:: TASK STATEMENT ::
Restate verbatim the span of lines below between the line with "ATOM 87 O O" and the line with "ATOM 97 C C", including those two lines, and only that span.

[Data items]

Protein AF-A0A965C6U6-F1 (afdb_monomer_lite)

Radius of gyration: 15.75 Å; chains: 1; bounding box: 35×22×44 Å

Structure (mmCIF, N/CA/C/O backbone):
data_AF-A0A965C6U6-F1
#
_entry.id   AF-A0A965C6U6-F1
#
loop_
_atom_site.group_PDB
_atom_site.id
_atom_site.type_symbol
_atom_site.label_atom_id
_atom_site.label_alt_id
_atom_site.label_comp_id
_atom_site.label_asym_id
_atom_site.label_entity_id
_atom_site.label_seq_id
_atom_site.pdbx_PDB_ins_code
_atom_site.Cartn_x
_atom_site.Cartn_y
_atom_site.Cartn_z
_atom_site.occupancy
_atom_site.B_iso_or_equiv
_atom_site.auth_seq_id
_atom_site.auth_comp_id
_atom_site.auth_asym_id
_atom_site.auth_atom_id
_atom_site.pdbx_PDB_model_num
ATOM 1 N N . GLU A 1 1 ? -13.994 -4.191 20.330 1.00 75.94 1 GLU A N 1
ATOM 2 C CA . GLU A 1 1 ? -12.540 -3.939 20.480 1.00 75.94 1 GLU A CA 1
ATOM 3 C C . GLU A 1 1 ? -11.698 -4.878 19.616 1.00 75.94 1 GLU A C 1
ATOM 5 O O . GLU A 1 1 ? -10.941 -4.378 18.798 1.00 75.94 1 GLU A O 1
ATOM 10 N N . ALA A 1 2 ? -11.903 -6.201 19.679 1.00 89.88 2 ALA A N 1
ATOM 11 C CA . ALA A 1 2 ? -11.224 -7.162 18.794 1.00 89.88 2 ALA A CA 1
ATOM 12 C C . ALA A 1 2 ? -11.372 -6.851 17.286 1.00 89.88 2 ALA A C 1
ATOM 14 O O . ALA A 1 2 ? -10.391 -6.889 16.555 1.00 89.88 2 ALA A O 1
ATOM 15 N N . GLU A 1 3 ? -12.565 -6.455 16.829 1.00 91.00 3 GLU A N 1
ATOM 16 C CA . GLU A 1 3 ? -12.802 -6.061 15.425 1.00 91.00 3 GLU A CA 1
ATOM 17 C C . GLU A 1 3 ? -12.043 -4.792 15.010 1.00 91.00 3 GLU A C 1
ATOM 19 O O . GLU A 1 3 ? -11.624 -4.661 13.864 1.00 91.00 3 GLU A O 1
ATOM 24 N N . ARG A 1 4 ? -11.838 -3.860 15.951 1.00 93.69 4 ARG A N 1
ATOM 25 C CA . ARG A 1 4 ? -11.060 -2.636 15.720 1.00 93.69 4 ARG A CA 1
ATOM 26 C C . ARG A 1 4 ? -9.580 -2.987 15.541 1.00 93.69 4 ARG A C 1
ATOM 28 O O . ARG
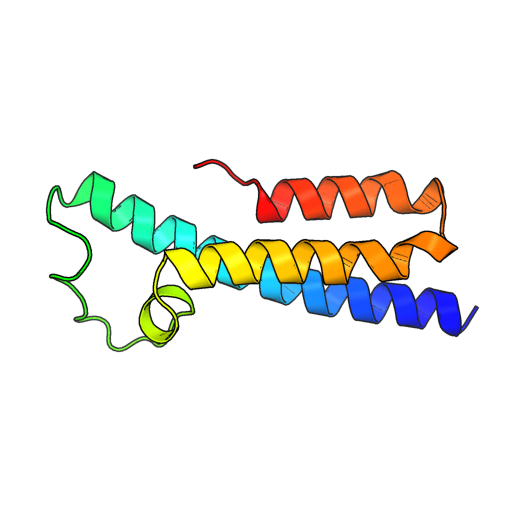 A 1 4 ? -8.976 -2.596 14.551 1.00 93.69 4 ARG A O 1
ATOM 35 N N . ILE A 1 5 ? -9.032 -3.815 16.431 1.00 95.62 5 ILE A N 1
ATOM 36 C CA . ILE A 1 5 ? -7.653 -4.317 16.314 1.00 95.62 5 ILE A CA 1
ATOM 37 C C . ILE A 1 5 ? -7.461 -5.078 14.995 1.00 95.62 5 ILE A C 1
ATOM 39 O O . ILE A 1 5 ? -6.519 -4.798 14.263 1.00 95.62 5 ILE A O 1
ATOM 43 N N . HIS A 1 6 ? -8.399 -5.956 14.635 1.00 96.38 6 HIS A N 1
ATOM 44 C CA . HIS A 1 6 ? -8.334 -6.689 13.373 1.00 96.38 6 HIS A CA 1
ATOM 45 C C . HIS A 1 6 ? -8.347 -5.765 12.143 1.00 96.38 6 HIS A C 1
ATOM 47 O O . HIS A 1 6 ? -7.631 -6.015 11.174 1.00 96.38 6 HIS A O 1
ATOM 53 N N . ALA A 1 7 ? -9.114 -4.672 12.181 1.00 96.50 7 ALA A N 1
ATOM 54 C CA . ALA A 1 7 ? -9.096 -3.669 11.120 1.00 96.50 7 ALA A CA 1
ATOM 55 C C . ALA A 1 7 ? -7.729 -2.971 10.994 1.00 96.50 7 ALA A C 1
ATOM 57 O O . ALA A 1 7 ? -7.280 -2.715 9.877 1.00 96.50 7 ALA A O 1
ATOM 58 N N . LEU A 1 8 ? -7.034 -2.714 12.109 1.00 97.50 8 LEU A N 1
ATOM 59 C CA . LEU A 1 8 ? -5.665 -2.183 12.078 1.00 97.50 8 LEU A CA 1
ATOM 60 C C . LEU A 1 8 ? -4.660 -3.196 11.525 1.00 97.50 8 LEU A C 1
ATOM 62 O O . LEU A 1 8 ? -3.766 -2.793 10.784 1.00 97.50 8 LEU A O 1
ATOM 66 N N . ASP A 1 9 ? -4.817 -4.486 11.823 1.00 97.62 9 ASP A N 1
ATOM 67 C CA . ASP A 1 9 ? -3.966 -5.535 11.249 1.00 97.62 9 ASP A CA 1
ATOM 68 C C . ASP A 1 9 ? -4.126 -5.605 9.724 1.00 97.62 9 ASP A C 1
ATOM 70 O O . ASP A 1 9 ? -3.135 -5.632 8.993 1.00 97.62 9 ASP A O 1
ATOM 74 N N . GLN A 1 10 ? -5.369 -5.579 9.230 1.00 97.62 10 GLN A N 1
ATOM 75 C CA . GLN A 1 10 ? -5.657 -5.565 7.791 1.00 97.62 10 GLN A CA 1
ATOM 76 C C . GLN A 1 10 ? -5.108 -4.306 7.108 1.00 97.62 10 GLN A C 1
ATOM 78 O O . GLN A 1 10 ? -4.513 -4.397 6.028 1.00 97.62 10 GLN A O 1
ATOM 83 N N . TYR A 1 
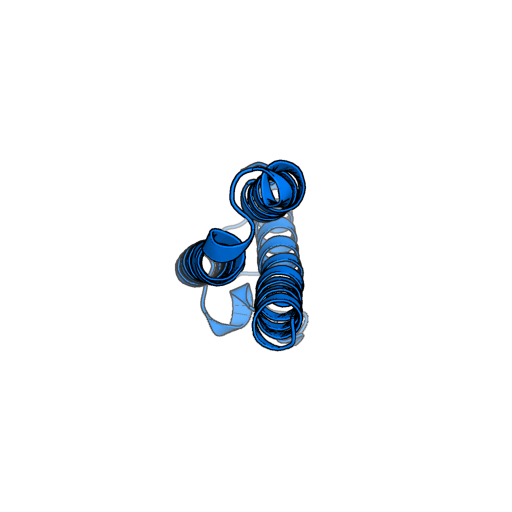11 ? -5.260 -3.142 7.750 1.00 98.25 11 TYR A N 1
ATOM 84 C CA . TYR A 1 11 ? -4.659 -1.891 7.293 1.00 98.25 11 TYR A CA 1
ATOM 85 C C . TYR A 1 11 ? -3.134 -2.019 7.194 1.00 98.25 11 TYR A C 1
ATOM 87 O O . TYR A 1 11 ? -2.566 -1.750 6.137 1.00 98.25 11 TYR A O 1
ATOM 95 N N . ALA A 1 12 ? -2.474 -2.473 8.265 1.00 97.81 12 ALA A N 1
ATOM 96 C CA . ALA A 1 12 ? -1.020 -2.571 8.347 1.00 97.81 12 ALA A CA 1
ATOM 97 C C . ALA A 1 12 ? -0.442 -3.537 7.301 1.00 97.81 12 ALA A C 1
ATOM 99 O O . ALA A 1 12 ? 0.552 -3.215 6.649 1.00 97.81 12 ALA A O 1
ATOM 100 N N . GLN A 1 13 ? -1.084 -4.690 7.095 1.00 98.19 13 GLN A N
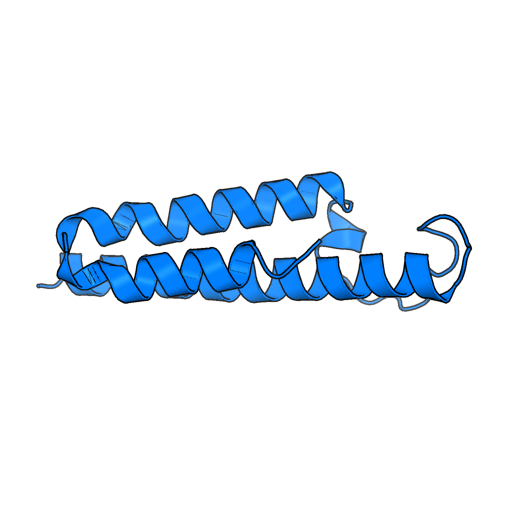 1
ATOM 101 C CA . GLN A 1 13 ? -0.684 -5.660 6.071 1.00 98.19 13 GLN A CA 1
ATOM 102 C C . GLN A 1 13 ? -0.816 -5.079 4.661 1.00 98.19 13 GLN A C 1
ATOM 104 O O . GLN A 1 13 ? 0.122 -5.156 3.867 1.00 98.19 13 GLN A O 1
ATOM 109 N N . SER A 1 14 ? -1.962 -4.461 4.364 1.00 98.12 14 SER A N 1
ATOM 110 C CA . SER A 1 14 ? -2.235 -3.900 3.040 1.00 98.12 14 SER A 
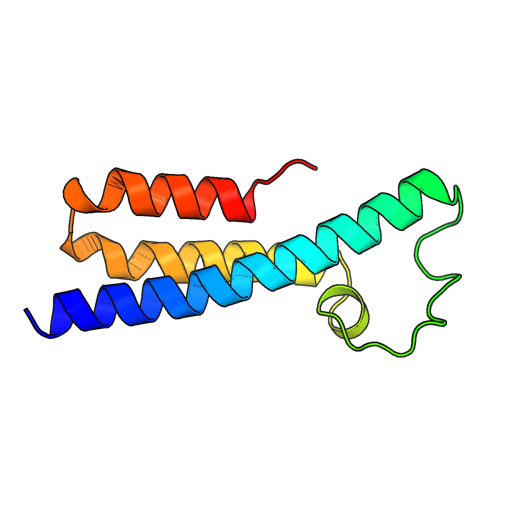CA 1
ATOM 111 C C . SER A 1 14 ? -1.296 -2.738 2.725 1.00 98.12 14 SER A C 1
ATOM 113 O O . SER A 1 14 ? -0.728 -2.687 1.634 1.00 98.12 14 SER A O 1
ATOM 115 N N . ILE A 1 15 ? -1.072 -1.834 3.686 1.00 97.50 15 ILE A N 1
ATOM 116 C CA . ILE A 1 15 ? -0.226 -0.663 3.456 1.00 97.50 15 ILE A CA 1
ATOM 117 C C . ILE A 1 15 ? 1.265 -0.999 3.441 1.00 97.50 15 ILE A C 1
ATOM 119 O O . ILE A 1 15 ? 2.006 -0.413 2.655 1.00 97.50 15 ILE A O 1
ATOM 123 N N . GLY A 1 16 ? 1.707 -1.966 4.250 1.00 96.94 16 GLY A N 1
ATOM 124 C CA . GLY A 1 16 ? 3.082 -2.459 4.210 1.00 96.94 16 GLY A CA 1
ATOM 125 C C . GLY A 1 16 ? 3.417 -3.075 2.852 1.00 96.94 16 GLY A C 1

:: EXPECTED ANSWER ::
ATOM 87 O O . TYR A 1 11 ? -2.566 -1.750 6.137 1.00 98.25 11 TYR A O 1
ATOM 95 N N . ALA A 1 12 ? -2.474 -2.473 8.265 1.00 97.81 12 ALA A N 1
ATOM 96 C CA . ALA A 1 12 ? -1.020 -2.571 8.347 1.00 97.81 12 ALA A CA 1
ATOM 97 C C . ALA A 1 12 ? -0.442 -3.537 7.301 1.00 97.81 12 ALA A C 1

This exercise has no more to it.